Problem to work on:
Where the records below show a line containing "ATOM 167 N N . MET", start copying; end with the line containing "ATOM 188 C C", and copy it too.

Source records
-- Opening Marker --
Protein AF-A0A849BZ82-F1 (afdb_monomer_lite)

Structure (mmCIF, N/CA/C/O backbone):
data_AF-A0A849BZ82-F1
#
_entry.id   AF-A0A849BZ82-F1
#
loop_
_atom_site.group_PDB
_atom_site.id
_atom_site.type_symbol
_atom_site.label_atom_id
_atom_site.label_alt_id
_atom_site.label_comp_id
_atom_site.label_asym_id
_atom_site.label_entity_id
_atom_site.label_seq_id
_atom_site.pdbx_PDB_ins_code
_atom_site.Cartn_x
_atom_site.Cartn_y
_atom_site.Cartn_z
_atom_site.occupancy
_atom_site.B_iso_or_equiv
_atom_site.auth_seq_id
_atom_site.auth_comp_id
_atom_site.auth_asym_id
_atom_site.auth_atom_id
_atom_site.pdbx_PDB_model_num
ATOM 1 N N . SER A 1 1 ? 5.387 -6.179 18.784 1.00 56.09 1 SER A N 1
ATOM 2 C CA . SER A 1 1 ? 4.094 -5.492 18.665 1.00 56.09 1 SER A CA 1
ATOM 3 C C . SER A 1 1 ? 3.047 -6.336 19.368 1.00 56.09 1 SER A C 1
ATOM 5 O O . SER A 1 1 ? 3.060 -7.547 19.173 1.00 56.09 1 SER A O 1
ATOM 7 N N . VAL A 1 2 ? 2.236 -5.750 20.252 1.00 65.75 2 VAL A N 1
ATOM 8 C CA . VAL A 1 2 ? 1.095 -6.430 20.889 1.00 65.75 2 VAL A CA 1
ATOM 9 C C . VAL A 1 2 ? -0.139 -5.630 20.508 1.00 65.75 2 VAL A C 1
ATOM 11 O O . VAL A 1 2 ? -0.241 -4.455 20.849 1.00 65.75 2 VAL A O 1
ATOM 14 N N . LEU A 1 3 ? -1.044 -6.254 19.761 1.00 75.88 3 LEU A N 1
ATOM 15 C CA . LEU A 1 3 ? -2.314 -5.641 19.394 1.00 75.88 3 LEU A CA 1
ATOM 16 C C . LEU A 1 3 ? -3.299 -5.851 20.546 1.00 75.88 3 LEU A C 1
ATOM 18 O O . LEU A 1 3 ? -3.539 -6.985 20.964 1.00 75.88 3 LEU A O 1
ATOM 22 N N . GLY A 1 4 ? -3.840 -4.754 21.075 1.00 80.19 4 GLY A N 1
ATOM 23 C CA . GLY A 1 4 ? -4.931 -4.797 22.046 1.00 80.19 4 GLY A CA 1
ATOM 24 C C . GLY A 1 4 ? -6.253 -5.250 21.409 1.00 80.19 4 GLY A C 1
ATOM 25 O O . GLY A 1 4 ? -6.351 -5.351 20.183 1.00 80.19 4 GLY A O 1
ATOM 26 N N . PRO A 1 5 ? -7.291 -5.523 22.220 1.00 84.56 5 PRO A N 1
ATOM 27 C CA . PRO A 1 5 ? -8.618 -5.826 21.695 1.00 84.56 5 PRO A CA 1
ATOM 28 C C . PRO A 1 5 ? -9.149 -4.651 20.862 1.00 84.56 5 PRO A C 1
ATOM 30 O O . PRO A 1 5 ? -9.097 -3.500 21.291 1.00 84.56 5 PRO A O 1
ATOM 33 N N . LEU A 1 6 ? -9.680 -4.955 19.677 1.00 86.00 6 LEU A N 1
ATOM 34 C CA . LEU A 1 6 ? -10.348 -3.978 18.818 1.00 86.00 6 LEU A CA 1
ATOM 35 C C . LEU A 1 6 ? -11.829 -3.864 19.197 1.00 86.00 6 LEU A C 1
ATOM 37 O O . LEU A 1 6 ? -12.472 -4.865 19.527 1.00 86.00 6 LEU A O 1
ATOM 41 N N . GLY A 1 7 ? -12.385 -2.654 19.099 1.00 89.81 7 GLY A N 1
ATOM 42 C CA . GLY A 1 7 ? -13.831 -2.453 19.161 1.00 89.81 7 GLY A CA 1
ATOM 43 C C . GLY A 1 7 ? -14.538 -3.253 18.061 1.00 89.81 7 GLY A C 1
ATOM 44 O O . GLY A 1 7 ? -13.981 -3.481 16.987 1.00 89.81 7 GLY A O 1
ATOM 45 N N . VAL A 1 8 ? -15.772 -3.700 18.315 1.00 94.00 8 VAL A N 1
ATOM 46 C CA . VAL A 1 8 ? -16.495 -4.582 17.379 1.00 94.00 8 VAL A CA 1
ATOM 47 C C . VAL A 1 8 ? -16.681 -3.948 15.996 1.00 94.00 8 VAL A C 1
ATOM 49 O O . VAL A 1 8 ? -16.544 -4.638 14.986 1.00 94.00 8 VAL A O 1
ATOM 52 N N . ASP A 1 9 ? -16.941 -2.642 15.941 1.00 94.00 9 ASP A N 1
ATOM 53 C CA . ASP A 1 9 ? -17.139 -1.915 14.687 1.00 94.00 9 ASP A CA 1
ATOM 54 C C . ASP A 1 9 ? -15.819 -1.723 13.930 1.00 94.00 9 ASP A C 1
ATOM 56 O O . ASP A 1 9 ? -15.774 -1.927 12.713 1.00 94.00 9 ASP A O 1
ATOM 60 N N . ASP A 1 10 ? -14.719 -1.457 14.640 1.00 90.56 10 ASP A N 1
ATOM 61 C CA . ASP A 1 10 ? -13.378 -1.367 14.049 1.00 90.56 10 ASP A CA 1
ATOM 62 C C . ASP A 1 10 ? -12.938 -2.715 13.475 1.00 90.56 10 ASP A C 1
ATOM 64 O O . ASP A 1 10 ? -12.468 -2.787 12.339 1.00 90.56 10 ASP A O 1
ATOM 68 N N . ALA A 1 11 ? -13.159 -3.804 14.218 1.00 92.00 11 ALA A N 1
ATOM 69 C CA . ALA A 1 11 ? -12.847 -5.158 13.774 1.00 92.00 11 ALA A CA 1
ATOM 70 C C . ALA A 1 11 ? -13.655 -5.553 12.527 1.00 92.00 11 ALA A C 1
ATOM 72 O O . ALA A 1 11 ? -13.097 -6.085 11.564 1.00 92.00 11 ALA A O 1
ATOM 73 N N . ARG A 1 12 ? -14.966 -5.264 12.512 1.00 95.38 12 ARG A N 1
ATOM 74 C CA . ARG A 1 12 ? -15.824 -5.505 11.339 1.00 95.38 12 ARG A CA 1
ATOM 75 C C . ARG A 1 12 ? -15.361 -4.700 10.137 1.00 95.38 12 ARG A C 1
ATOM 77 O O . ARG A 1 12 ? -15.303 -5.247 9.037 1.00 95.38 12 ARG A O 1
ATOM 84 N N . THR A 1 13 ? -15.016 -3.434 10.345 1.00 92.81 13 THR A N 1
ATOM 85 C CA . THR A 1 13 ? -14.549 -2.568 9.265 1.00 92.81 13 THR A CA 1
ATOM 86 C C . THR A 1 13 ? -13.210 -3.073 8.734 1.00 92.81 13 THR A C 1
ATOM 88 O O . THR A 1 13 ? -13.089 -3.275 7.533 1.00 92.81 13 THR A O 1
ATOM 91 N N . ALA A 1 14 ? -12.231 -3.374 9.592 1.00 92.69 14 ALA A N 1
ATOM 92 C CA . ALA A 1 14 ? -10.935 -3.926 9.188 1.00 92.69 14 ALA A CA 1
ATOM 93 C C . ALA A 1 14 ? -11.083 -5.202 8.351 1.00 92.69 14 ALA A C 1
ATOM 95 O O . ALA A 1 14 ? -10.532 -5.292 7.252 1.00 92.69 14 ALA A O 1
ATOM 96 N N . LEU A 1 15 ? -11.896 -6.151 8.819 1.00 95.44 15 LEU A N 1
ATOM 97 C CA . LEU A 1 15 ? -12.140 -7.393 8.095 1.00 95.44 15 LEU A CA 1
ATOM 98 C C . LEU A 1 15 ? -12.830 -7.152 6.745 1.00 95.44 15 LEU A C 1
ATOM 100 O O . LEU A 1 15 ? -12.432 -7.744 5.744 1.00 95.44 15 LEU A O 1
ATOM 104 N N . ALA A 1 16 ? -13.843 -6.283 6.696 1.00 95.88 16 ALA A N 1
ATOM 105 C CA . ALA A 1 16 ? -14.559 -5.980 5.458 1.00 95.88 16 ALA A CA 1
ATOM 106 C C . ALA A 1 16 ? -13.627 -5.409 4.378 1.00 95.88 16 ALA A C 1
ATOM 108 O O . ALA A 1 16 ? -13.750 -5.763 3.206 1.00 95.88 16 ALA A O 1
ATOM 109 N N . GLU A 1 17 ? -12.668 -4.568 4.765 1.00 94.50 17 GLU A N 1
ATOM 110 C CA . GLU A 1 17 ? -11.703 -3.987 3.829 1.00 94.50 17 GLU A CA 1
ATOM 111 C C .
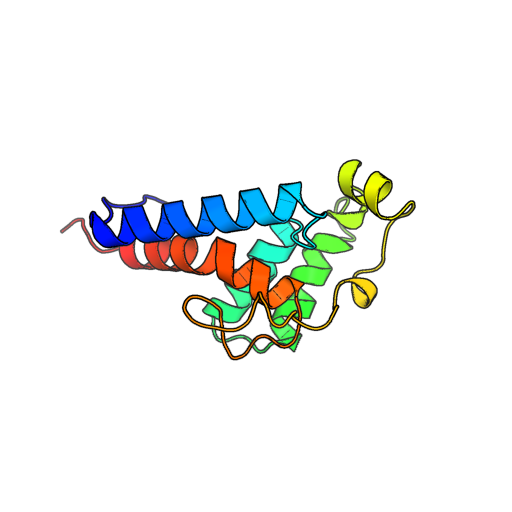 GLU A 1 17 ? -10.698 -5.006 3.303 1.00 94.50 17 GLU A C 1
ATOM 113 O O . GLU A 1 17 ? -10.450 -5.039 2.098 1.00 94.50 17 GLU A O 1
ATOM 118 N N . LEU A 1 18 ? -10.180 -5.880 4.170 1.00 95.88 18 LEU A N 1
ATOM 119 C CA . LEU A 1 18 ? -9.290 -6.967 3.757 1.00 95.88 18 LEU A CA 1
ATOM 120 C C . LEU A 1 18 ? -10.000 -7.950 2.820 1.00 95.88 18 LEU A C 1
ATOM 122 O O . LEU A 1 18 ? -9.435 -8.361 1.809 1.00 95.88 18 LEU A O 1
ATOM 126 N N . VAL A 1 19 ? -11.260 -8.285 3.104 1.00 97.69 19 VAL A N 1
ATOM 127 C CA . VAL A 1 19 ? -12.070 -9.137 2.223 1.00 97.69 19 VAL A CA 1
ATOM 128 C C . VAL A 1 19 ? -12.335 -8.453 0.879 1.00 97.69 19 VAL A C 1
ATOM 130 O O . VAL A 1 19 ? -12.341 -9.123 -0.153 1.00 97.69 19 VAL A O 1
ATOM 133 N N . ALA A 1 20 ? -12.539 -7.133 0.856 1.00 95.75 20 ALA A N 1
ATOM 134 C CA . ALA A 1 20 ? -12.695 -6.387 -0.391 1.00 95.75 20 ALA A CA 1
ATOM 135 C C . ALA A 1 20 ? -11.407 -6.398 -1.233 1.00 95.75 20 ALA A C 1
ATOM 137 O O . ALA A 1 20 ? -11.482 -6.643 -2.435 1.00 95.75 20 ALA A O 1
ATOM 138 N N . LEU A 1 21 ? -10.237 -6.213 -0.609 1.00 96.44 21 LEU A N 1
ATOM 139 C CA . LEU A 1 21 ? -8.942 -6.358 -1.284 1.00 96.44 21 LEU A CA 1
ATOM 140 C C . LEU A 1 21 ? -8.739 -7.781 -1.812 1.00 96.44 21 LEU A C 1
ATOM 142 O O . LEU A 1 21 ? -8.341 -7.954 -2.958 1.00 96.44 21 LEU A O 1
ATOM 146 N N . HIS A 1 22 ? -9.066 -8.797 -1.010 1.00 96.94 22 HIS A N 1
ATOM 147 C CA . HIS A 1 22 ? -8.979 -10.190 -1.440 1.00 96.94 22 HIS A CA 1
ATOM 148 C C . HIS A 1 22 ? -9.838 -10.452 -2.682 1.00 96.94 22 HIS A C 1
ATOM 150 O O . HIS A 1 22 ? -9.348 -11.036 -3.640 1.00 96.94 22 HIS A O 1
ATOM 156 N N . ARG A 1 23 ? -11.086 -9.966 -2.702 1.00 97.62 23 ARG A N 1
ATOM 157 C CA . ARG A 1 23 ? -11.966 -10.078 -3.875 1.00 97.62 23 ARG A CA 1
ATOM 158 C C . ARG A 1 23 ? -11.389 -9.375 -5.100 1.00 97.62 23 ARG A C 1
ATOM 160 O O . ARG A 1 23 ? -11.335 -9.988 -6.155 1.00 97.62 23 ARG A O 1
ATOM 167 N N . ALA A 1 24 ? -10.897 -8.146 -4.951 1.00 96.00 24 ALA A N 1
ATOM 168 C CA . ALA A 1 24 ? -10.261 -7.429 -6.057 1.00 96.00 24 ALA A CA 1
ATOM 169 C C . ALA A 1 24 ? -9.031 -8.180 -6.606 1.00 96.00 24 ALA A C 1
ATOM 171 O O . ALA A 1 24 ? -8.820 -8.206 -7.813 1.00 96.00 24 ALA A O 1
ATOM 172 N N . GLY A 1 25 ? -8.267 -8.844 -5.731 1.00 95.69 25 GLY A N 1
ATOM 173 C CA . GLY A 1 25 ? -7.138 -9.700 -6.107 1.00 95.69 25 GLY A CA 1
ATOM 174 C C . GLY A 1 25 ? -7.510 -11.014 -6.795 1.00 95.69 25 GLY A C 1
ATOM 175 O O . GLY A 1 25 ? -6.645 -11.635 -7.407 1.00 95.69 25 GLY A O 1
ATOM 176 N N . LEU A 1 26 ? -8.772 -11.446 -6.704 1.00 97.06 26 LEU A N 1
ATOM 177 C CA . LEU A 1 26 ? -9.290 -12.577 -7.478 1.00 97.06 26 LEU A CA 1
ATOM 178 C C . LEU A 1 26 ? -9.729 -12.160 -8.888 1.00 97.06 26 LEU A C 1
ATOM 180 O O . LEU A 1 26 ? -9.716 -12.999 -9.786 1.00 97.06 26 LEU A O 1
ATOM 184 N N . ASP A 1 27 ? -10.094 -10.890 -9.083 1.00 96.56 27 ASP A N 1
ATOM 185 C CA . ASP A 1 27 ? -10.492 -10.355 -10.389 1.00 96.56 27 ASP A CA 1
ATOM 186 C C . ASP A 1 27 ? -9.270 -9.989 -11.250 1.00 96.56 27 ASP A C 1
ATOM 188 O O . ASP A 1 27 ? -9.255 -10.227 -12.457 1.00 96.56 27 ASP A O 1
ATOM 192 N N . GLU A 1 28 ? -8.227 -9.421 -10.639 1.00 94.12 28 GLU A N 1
-- Closing Marker --
-- Opening Marker --
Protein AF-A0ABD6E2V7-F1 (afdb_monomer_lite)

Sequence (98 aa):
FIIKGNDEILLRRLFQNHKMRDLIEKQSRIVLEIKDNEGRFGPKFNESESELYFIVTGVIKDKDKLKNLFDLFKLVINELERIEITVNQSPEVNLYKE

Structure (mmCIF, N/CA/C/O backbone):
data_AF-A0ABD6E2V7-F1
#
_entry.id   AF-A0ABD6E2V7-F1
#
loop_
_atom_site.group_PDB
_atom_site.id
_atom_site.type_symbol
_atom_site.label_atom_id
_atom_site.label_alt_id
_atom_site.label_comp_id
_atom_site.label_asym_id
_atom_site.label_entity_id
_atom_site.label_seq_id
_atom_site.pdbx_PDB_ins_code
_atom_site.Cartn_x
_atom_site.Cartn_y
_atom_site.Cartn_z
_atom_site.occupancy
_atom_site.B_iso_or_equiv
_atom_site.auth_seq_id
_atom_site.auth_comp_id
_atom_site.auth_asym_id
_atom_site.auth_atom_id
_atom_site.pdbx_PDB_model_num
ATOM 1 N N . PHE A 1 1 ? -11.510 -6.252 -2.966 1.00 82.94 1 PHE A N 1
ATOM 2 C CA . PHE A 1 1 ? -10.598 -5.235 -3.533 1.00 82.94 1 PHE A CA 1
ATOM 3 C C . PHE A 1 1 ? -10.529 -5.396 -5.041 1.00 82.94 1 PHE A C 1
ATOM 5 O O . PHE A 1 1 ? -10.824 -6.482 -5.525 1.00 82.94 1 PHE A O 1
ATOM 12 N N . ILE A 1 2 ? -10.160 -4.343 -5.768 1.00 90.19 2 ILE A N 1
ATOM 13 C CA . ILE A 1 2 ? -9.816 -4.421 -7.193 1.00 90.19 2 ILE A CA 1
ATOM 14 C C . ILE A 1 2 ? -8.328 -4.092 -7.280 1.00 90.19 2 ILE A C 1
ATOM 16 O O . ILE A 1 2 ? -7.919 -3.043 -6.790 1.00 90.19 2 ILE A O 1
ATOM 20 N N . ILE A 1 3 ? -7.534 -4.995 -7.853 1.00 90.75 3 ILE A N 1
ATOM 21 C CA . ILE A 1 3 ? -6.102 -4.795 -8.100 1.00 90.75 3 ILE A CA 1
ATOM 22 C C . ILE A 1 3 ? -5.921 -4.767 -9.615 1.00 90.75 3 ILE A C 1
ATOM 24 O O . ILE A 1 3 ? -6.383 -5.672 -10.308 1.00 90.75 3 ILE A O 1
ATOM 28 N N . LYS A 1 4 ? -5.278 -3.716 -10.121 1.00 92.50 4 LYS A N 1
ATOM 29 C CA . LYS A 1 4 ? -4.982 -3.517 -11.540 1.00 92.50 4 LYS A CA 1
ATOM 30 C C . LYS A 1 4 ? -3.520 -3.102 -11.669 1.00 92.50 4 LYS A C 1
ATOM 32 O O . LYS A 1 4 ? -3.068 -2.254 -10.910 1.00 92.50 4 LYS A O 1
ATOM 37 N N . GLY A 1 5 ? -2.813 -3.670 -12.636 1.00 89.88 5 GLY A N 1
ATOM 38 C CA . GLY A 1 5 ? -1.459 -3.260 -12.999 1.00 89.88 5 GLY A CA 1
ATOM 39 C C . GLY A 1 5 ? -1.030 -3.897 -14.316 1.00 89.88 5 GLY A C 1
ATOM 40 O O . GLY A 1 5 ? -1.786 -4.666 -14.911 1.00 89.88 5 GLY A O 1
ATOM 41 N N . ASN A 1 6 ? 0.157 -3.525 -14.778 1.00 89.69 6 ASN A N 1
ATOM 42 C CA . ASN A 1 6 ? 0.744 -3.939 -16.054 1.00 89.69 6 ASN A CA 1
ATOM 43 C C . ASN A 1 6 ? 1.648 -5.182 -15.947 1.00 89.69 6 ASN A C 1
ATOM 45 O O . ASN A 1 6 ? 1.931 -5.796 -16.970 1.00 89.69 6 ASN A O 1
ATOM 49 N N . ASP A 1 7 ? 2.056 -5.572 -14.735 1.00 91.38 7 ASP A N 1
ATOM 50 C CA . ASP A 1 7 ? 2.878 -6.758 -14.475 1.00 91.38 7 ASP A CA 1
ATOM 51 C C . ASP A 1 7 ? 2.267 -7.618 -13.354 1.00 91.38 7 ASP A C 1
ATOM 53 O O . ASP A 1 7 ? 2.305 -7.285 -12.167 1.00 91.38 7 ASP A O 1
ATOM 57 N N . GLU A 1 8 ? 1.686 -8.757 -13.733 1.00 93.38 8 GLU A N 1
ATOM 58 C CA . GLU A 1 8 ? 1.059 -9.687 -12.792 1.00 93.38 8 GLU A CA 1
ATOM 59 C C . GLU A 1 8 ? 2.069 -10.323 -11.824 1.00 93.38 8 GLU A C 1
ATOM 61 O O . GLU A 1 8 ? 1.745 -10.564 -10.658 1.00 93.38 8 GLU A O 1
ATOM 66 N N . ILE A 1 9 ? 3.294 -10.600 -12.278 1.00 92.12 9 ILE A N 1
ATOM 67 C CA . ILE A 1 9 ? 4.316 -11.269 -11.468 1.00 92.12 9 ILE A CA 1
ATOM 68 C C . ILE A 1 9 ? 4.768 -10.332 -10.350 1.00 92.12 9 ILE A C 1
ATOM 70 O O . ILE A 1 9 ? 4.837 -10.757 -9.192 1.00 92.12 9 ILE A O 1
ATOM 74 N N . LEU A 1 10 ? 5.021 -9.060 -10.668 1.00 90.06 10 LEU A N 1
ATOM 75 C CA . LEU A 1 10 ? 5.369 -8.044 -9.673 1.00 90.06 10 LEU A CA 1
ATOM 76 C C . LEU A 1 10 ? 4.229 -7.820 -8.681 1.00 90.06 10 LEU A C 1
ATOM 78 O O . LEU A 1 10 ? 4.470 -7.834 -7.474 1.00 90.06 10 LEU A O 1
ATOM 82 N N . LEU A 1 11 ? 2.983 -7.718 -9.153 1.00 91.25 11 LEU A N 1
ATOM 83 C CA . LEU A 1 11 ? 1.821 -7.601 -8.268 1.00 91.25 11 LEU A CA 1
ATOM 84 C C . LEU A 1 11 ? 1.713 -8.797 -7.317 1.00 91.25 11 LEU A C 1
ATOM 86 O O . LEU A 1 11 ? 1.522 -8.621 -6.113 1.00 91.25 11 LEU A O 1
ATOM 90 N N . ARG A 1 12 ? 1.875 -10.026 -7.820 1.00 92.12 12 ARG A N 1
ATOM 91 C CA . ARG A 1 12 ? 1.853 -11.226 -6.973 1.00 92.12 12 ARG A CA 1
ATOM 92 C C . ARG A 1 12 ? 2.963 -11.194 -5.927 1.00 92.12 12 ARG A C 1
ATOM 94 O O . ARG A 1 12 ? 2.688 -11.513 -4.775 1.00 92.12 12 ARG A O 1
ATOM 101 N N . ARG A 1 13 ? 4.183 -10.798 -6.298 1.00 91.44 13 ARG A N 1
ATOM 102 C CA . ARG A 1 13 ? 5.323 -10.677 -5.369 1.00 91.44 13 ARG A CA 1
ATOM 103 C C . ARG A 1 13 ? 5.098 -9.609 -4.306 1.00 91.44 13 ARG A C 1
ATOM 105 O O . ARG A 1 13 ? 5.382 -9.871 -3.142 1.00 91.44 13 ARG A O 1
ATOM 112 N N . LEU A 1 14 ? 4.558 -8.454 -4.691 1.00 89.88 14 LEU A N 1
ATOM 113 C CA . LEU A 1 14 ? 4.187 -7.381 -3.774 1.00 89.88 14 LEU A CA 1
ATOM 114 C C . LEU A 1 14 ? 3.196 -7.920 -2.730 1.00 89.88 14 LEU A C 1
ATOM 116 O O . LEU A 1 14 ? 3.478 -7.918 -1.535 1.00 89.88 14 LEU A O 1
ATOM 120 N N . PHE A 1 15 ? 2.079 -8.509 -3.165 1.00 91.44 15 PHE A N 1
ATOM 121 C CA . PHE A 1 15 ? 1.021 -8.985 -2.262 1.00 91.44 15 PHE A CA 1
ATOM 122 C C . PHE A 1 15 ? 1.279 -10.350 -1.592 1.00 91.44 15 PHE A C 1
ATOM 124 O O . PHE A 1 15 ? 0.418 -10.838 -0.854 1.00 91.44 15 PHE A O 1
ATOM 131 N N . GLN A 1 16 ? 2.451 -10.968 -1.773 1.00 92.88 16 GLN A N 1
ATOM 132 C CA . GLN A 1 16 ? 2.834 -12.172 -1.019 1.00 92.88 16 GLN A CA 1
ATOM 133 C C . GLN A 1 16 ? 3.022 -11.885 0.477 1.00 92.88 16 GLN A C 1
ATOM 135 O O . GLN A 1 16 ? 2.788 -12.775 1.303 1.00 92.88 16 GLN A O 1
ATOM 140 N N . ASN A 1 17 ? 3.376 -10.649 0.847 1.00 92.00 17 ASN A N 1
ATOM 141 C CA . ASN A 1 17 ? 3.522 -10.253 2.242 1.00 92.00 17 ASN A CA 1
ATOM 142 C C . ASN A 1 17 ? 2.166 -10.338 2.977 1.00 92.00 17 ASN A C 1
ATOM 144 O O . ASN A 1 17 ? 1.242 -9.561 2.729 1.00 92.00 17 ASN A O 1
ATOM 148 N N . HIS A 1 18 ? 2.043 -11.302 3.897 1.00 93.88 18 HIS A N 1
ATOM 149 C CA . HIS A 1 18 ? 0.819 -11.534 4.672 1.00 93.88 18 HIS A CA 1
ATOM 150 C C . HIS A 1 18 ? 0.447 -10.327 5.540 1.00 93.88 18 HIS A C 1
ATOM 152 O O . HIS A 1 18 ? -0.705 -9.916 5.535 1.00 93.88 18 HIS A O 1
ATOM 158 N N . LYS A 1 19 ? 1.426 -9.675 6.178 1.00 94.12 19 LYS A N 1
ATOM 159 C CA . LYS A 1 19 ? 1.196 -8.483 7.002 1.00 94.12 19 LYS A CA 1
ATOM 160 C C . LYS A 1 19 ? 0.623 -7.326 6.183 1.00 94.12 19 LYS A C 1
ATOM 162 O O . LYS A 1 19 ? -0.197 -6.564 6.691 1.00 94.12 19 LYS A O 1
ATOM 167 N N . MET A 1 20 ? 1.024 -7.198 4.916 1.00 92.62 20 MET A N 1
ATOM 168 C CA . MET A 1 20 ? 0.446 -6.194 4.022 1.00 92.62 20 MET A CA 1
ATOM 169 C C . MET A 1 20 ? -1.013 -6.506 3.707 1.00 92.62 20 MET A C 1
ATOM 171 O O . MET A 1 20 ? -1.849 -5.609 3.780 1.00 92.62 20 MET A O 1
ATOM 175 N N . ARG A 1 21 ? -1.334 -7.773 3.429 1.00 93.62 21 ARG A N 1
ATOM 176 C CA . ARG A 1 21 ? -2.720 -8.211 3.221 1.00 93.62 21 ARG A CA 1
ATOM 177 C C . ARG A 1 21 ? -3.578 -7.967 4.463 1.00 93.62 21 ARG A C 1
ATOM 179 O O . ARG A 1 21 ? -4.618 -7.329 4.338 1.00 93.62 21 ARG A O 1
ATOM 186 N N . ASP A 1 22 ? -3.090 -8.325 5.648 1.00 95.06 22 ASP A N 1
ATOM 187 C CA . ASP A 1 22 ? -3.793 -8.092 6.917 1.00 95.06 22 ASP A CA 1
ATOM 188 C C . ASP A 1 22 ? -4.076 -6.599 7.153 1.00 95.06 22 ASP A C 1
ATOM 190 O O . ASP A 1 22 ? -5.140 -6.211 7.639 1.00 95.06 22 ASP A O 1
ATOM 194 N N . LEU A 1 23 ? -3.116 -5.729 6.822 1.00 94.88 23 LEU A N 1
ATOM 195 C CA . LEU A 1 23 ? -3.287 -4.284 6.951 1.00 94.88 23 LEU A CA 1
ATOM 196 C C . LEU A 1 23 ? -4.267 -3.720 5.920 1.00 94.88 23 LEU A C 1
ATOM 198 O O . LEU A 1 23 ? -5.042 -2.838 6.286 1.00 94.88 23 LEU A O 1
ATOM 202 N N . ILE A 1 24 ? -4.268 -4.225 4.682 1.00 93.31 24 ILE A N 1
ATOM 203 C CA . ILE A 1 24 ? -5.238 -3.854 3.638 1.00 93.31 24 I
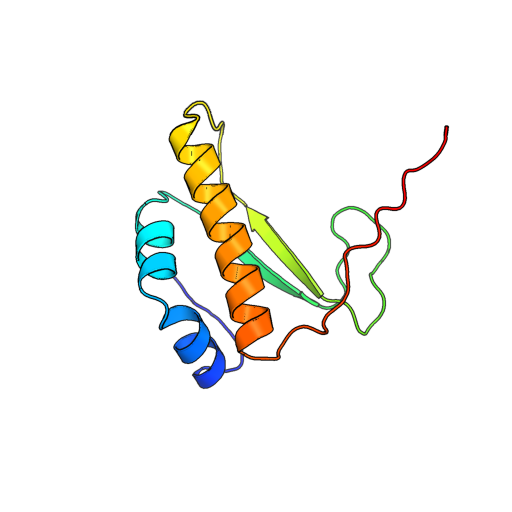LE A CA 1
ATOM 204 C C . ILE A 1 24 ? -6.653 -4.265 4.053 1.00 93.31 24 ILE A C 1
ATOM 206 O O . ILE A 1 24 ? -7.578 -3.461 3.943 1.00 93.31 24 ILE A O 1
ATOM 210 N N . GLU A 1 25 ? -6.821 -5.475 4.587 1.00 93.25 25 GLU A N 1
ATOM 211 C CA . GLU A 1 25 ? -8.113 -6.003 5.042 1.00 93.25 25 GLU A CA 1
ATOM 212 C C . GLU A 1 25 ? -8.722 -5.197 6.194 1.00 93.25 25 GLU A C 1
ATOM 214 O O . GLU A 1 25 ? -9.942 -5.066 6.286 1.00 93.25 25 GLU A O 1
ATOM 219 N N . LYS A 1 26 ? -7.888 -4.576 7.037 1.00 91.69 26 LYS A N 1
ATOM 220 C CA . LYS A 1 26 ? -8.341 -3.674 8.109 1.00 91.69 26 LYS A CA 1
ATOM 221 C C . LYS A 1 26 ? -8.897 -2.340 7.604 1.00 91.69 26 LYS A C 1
-- Closing Marker --
Exercise solution:
ATOM 167 N N . MET A 1 20 ? 1.024 -7.198 4.916 1.00 92.62 20 MET A N 1
ATOM 168 C CA . MET A 1 20 ? 0.446 -6.194 4.022 1.00 92.62 20 MET A CA 1
ATOM 169 C C . MET A 1 20 ? -1.013 -6.506 3.707 1.00 92.62 20 MET A C 1
ATOM 171 O O . MET A 1 20 ? -1.849 -5.609 3.780 1.00 92.62 20 MET A O 1
ATOM 175 N N . ARG A 1 21 ? -1.334 -7.773 3.429 1.00 93.62 21 ARG A N 1
ATOM 176 C CA . ARG A 1 21 ? -2.720 -8.211 3.221 1.00 93.62 21 ARG A CA 1
ATOM 177 C C . ARG A 1 21 ? -3.578 -7.967 4.463 1.00 93.62 21 ARG A C 1
ATOM 179 O O . ARG A 1 21 ? -4.618 -7.329 4.338 1.00 93.62 21 ARG A O 1
ATOM 186 N N . ASP A 1 22 ? -3.090 -8.325 5.648 1.00 95.06 22 ASP A N 1
ATOM 187 C CA . ASP A 1 22 ? -3.793 -8.092 6.917 1.00 95.06 22 ASP A CA 1
ATOM 188 C C . ASP A 1 22 ? -4.076 -6.599 7.153 1.00 95.06 22 ASP A C 1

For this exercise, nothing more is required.